The data structures are described further below. In overview,
- `likers` is the dataframe of tweets and all their observed likers,
- `finalharvest_l` is the dataframe of tweets and likers observed during the final harvest,
- `retweeters` and `finalharvest_r` are the same, but for retweeeters.
- `timeseries_likes` and `timeseries_likes` are dataframes with all like/retweet counts over time.

In [None]:
likers = pd.read_pickle(os.path.join(my_pull,'binary-matrix-likers.pkl'))
retweeters = pd.read_pickle(os.path.join(my_pull,'binary-matrix-retweeters.pkl'))
finalharvest_l = pd.read_pickle(os.path.join(my_pull,'likers_final_harvest_complete.pkl'))
finalharvest_r = pd.read_pickle(os.path.join(my_pull,'retweeters_final_harvest_complete.pkl'))
finalharvest_l.index.names = ['tweet']
finalharvest_r.index.names = ['tweet']
timeseries_likes = pd.read_pickle(os.path.join(my_pull,'timeseries_likes.pkl'))
timeseries_retweets = pd.read_pickle(os.path.join(my_pull,'timeseries_retweets.pkl'))

# B. Exploring

## Summary Numbers

The following dataframe includes some summary totals of both `likers` and `retweeters`:

In [None]:
totals = pd.DataFrame()
totals.loc[1,'Total no. of: Liked Tweets'] = likers.shape[0]
totals.loc[1,'Likers'] = likers.shape[1]
totals.loc[1,'Likes'] = sum(likers.sum(axis = 1, skipna = True))
totals.loc[1,'Retweeted Tweets'] = retweeters.shape[0]
totals.loc[1,'Retweeters'] = retweeters.shape[1]
totals.loc[1,'Retweets'] = sum(retweeters.sum(axis = 1, skipna = True))
totals

## Likes and Retweets over Time

We look at `timeseries_likes` and `timeseries_retweeets` to see the likes and retweets of our tweets develop over time, by plotting them.

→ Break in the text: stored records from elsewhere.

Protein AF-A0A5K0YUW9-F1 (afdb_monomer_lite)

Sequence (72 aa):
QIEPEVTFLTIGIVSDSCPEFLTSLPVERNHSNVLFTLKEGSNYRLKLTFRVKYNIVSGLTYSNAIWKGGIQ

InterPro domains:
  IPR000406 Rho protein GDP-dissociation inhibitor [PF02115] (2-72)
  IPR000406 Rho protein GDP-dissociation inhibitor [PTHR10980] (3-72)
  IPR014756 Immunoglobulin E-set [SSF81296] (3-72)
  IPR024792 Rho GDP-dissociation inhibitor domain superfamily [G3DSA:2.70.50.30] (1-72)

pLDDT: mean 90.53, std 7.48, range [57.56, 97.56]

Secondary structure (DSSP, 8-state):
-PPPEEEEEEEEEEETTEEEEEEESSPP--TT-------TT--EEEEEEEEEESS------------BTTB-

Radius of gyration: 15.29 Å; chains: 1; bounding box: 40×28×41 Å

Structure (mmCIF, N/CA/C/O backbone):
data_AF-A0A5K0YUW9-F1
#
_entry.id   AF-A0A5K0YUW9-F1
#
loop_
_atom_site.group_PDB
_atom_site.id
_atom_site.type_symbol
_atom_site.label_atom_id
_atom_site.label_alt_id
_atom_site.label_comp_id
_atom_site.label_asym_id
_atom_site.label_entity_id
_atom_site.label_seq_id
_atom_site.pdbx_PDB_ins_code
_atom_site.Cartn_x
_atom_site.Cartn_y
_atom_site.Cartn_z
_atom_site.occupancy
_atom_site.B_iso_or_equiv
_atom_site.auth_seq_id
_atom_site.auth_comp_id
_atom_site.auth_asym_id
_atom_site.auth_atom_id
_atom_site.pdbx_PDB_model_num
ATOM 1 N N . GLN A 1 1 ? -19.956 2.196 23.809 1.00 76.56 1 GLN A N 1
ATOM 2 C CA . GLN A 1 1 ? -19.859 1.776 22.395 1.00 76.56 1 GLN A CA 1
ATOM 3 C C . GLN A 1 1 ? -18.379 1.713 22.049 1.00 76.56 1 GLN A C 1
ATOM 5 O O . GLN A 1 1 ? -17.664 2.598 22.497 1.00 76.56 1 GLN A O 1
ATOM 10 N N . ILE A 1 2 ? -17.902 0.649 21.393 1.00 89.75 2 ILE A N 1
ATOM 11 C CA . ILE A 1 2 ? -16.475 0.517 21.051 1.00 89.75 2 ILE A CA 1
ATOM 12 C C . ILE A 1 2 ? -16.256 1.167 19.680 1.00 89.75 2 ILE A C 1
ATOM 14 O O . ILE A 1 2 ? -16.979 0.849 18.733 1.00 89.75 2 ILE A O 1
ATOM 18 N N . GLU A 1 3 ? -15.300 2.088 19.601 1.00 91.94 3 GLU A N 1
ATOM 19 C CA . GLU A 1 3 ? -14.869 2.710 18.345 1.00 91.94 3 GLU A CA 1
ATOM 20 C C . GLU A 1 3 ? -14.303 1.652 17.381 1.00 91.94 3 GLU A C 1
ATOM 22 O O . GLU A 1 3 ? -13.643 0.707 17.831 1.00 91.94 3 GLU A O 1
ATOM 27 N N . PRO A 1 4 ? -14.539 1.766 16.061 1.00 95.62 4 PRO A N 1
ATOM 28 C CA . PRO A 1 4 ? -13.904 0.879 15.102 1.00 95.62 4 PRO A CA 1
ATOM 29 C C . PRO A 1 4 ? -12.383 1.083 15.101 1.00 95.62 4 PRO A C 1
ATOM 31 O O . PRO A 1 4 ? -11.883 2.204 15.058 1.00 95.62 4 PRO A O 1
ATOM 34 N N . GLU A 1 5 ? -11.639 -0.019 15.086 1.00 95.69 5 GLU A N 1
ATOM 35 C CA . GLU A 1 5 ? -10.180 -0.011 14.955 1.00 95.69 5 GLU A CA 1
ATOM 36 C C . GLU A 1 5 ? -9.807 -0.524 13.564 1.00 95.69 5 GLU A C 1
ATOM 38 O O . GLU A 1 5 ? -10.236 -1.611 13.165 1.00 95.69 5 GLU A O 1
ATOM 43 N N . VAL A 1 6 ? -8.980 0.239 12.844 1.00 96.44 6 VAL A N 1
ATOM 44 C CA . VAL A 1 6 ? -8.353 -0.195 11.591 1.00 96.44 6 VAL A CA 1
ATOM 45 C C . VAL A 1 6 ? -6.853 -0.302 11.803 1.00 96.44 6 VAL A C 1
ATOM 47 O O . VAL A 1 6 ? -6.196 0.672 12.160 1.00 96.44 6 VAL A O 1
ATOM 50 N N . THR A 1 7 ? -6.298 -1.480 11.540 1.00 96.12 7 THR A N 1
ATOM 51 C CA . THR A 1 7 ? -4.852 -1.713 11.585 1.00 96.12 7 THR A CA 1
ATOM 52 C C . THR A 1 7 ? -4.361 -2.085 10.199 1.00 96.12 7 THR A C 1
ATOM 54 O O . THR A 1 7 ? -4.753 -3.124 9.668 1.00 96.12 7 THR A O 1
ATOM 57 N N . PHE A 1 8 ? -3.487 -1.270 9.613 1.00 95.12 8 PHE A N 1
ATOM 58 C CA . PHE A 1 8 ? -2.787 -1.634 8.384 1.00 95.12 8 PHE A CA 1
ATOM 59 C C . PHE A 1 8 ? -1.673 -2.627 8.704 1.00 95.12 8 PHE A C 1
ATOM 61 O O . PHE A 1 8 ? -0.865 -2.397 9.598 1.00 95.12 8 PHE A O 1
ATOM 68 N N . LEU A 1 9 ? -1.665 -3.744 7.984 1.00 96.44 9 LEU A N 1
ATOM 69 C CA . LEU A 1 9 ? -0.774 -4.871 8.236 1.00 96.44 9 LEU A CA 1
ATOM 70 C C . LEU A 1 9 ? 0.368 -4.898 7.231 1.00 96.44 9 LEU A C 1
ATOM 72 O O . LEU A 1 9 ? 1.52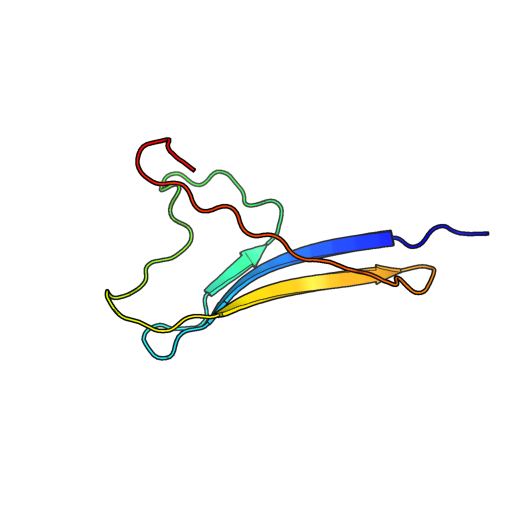1 -5.056 7.614 1.00 96.44 9 LEU A O 1
ATOM 76 N N . THR A 1 10 ? 0.052 -4.742 5.945 1.00 95.31 10 THR A N 1
ATOM 77 C CA . THR A 1 10 ? 1.045 -4.849 4.874 1.00 95.31 10 THR A CA 1
ATOM 78 C C . THR A 1 10 ? 0.756 -3.876 3.744 1.00 95.31 10 THR A C 1
ATOM 80 O O . THR A 1 10 ? -0.405 -3.575 3.453 1.00 95.31 10 THR A O 1
ATOM 83 N N . ILE A 1 11 ? 1.814 -3.469 3.053 1.00 94.19 11 ILE A N 1
ATOM 84 C CA . ILE A 1 11 ? 1.758 -2.804 1.754 1.00 94.19 11 ILE A CA 1
ATOM 85 C C . ILE A 1 11 ? 2.559 -3.616 0.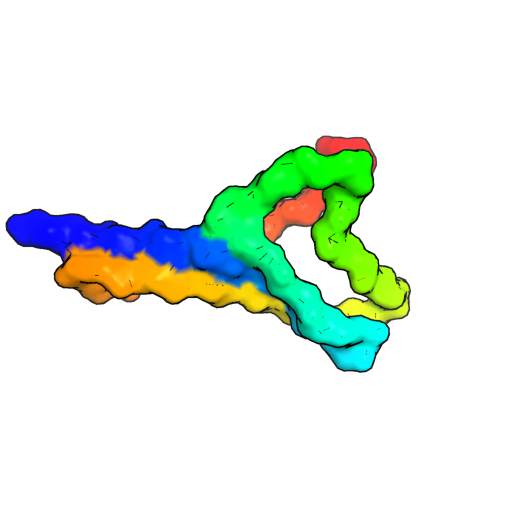742 1.00 94.19 11 ILE A C 1
ATOM 87 O O . ILE A 1 11 ? 3.590 -4.200 1.069 1.00 94.19 11 ILE A O 1
ATOM 91 N N . GLY A 1 12 ? 2.081 -3.668 -0.489 1.00 93.38 12 GLY A N 1
ATOM 92 C CA . GLY A 1 12 ? 2.725 -4.412 -1.552 1.00 93.38 12 GLY A CA 1
ATOM 93 C C . GLY A 1 12 ? 2.446 -3.843 -2.926 1.00 93.38 12 GLY A C 1
ATOM 94 O O . GLY A 1 12 ? 1.613 -2.946 -3.096 1.00 93.38 12 GLY A O 1
ATOM 95 N N . ILE A 1 13 ? 3.143 -4.402 -3.906 1.00 94.81 13 ILE A N 1
ATOM 96 C CA . ILE A 1 13 ? 2.970 -4.093 -5.315 1.00 94.81 13 ILE A CA 1
ATOM 97 C C . ILE A 1 13 ? 2.739 -5.373 -6.112 1.00 94.81 13 ILE A C 1
ATOM 99 O O . ILE A 1 13 ? 3.393 -6.394 -5.903 1.00 94.81 13 ILE A O 1
ATOM 103 N N . VAL A 1 14 ? 1.781 -5.296 -7.029 1.00 94.94 14 VAL A N 1
ATOM 104 C CA . VAL A 1 14 ? 1.429 -6.367 -7.958 1.00 94.94 14 VAL A CA 1
ATOM 105 C C . VAL A 1 14 ? 1.608 -5.831 -9.369 1.00 94.94 14 VAL A C 1
ATOM 107 O O . VAL A 1 14 ? 0.998 -4.823 -9.730 1.00 94.94 14 VAL A O 1
ATOM 110 N N . SER A 1 15 ? 2.422 -6.503 -10.172 1.00 94.12 15 SER A N 1
ATOM 111 C CA . SER A 1 15 ? 2.649 -6.189 -11.581 1.00 94.12 15 SER A CA 1
ATOM 112 C C . SER A 1 15 ? 2.849 -7.490 -12.348 1.00 94.12 15 SER A C 1
ATOM 114 O O . SER A 1 15 ? 3.349 -8.455 -11.787 1.00 94.12 15 SER A O 1
ATOM 116 N N . ASP A 1 16 ? 2.522 -7.513 -13.635 1.00 90.81 16 ASP A N 1
ATOM 117 C CA . ASP A 1 16 ? 2.824 -8.672 -14.489 1.00 90.81 16 ASP A CA 1
ATOM 118 C C . ASP A 1 16 ? 4.326 -8.752 -14.829 1.00 90.81 16 ASP A C 1
ATOM 120 O O . ASP A 1 16 ? 4.819 -9.763 -15.322 1.00 90.81 16 ASP A O 1
ATOM 124 N N . SER A 1 17 ? 5.066 -7.668 -14.570 1.00 89.31 17 SER A N 1
ATOM 125 C CA . SER A 1 17 ? 6.493 -7.538 -14.875 1.00 89.31 17 SER A CA 1
ATOM 126 C C . SER A 1 17 ? 7.426 -8.029 -13.763 1.00 89.31 17 SER A C 1
ATOM 128 O O . SER A 1 17 ? 8.628 -8.158 -13.997 1.00 89.31 17 SER A O 1
ATOM 130 N N . CYS A 1 18 ? 6.907 -8.286 -12.559 1.00 84.06 18 CYS A N 1
ATOM 131 C CA . CYS A 1 18 ? 7.696 -8.719 -11.410 1.00 84.06 18 CYS A CA 1
ATOM 132 C C . CYS A 1 18 ? 6.867 -9.602 -10.464 1.00 84.06 18 CYS A C 1
ATOM 134 O O . CYS A 1 18 ? 5.644 -9.475 -10.430 1.00 84.06 18 CYS A O 1
ATOM 136 N N . PRO A 1 19 ? 7.503 -10.471 -9.657 1.00 88.62 19 PRO A N 1
ATOM 137 C CA . PRO A 1 19 ? 6.806 -11.171 -8.584 1.00 88.62 19 PRO A CA 1
ATOM 138 C C . PRO A 1 19 ? 6.079 -10.192 -7.659 1.00 88.62 19 PRO A C 1
ATOM 140 O O . PRO A 1 19 ? 6.532 -9.061 -7.462 1.00 88.62 19 PRO A O 1
ATOM 143 N N . GLU A 1 20 ? 4.963 -10.636 -7.078 1.00 90.31 20 GLU A N 1
ATOM 144 C CA . GLU A 1 20 ? 4.280 -9.863 -6.045 1.00 90.31 20 GLU A CA 1
ATOM 145 C C . GLU A 1 20 ? 5.257 -9.570 -4.904 1.00 90.31 20 GLU A C 1
ATOM 147 O O . GLU A 1 20 ? 5.881 -10.473 -4.345 1.00 90.31 20 GLU A O 1
ATOM 152 N N . PHE A 1 21 ? 5.374 -8.291 -4.564 1.00 91.62 21 PHE A N 1
ATOM 153 C CA . PHE A 1 21 ? 6.135 -7.847 -3.409 1.00 91.62 21 PHE A CA 1
ATOM 154 C C . PHE A 1 21 ? 5.171 -7.401 -2.317 1.00 91.62 21 PHE A C 1
ATOM 156 O O . PHE A 1 21 ? 4.203 -6.692 -2.590 1.00 91.62 21 PHE A O 1
ATOM 163 N N . LEU A 1 22 ? 5.455 -7.784 -1.076 1.00 92.75 22 LEU A N 1
ATOM 164 C CA . LEU A 1 22 ? 4.658 -7.448 0.095 1.00 92.75 22 LEU A CA 1
ATOM 165 C C . LEU A 1 22 ? 5.593 -7.229 1.288 1.00 92.75 22 LEU A C 1
ATOM 167 O O . LEU A 1 22 ? 6.478 -8.045 1.537 1.00 92.75 22 LEU A O 1
ATOM 171 N N . THR A 1 23 ? 5.382 -6.157 2.044 1.00 92.38 23 THR A N 1
ATOM 172 C CA . THR A 1 23 ? 6.119 -5.864 3.276 1.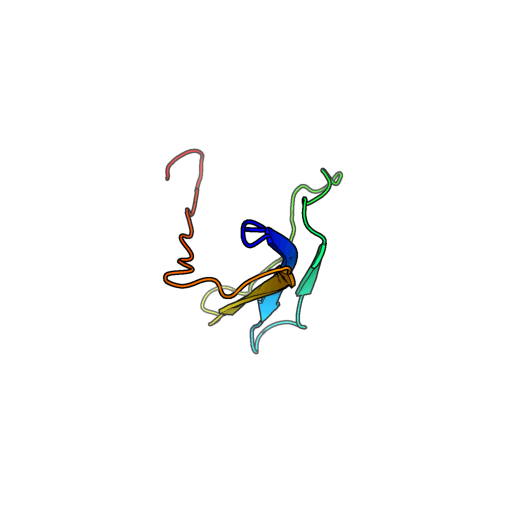00 92.38 23 THR A CA 1
ATOM 173 C C . THR A 1 23 ? 5.172 -5.446 4.390 1.00 92.38 23 THR A C 1
ATOM 175 O O . THR A 1 23 ? 4.129 -4.832 4.144 1.00 92.38 23 THR A O 1
ATOM 178 N N . SER A 1 24 ? 5.544 -5.768 5.626 1.00 93.50 24 SER A N 1
ATOM 179 C CA . SER A 1 24 ? 4.810 -5.362 6.822 1.00 93.50 24 SER A CA 1
ATOM 180 C C . SER A 1 24 ? 4.857 -3.849 7.027 1.00 93.50 24 SER A C 1
ATOM 182 O O . SER A 1 24 ? 5.816 -3.179 6.634 1.00 93.50 24 SER A O 1
ATOM 184 N N . LEU A 1 25 ? 3.803 -3.325 7.649 1.00 92.12 25 LEU A N 1
ATOM 185 C CA . LEU A 1 25 ? 3.722 -1.955 8.139 1.00 92.12 25 LEU A CA 1
ATOM 186 C C . LEU A 1 25 ? 3.871 -1.931 9.674 1.00 92.12 25 LEU A C 1
ATOM 188 O O . LEU A 1 25 ? 3.317 -2.809 10.338 1.00 92.12 25 LEU A O 1
ATOM 192 N N . PRO A 1 26 ? 4.562 -0.927 10.250 1.00 91.00 26 PRO A N 1
ATOM 193 C CA . PRO A 1 26 ? 5.307 0.126 9.559 1.00 91.00 26 PRO A CA 1
ATOM 194 C C . PRO A 1 26 ? 6.524 -0.440 8.815 1.00 91.00 26 PRO A C 1
ATOM 196 O O . PRO A 1 26 ? 7.108 -1.436 9.226 1.00 91.00 26 PRO A O 1
ATOM 199 N N . VAL A 1 27 ? 6.885 0.194 7.699 1.00 86.81 27 VAL A N 1
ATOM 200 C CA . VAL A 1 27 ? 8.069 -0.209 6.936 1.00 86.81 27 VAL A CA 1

Pay atention to whether the plotlines are generally only increasing. The more up- and down oscillation you see, the less precise the below estimation of dataset completetion will be.

In [None]:
likes_transposed = timeseries_likes.T
retweets_transposed = timeseries_retweets.T

In [None]:
# All tweets:
likes_transposed.plot.line(legend=False)
plt.xlabel("Timesteps")
plt.ylabel('Likecount')
# Subset only:
# likes_transposed.iloc[:,0:20].plot.line(legend=False)
# plt.set_xlabel("Timesteps")
# plt.set_ylabel('Likecount')

In [None]:
# All tweets:
retweets_transposed.plot.line(legend=False)
plt.xlabel("Timesteps")
plt.ylabel('Retweetcount')
# 
# Subset only:
# retweets_transposed.iloc[:,0:20].plot.line(legend=False)
# plt.set_xlabel("Timesteps")
# plt.set_ylabel('Retweetcount')

You may notice that some line end before others. That's because we stopped tracking the tweet then.

Take a peak at `timeseries_retweets.head()`, and see that tweets will stop have recorded retweet counts, but start showing `NanN`.

In [None]:
timeseries_retweets.head()

If you want to look up the like/retweet count of a given tweet at a given time, you can use syntax like this:

timeseries_retweets.at[1537520976086421504,2]

timeseries_retweets.loc[1537520976086421504,2]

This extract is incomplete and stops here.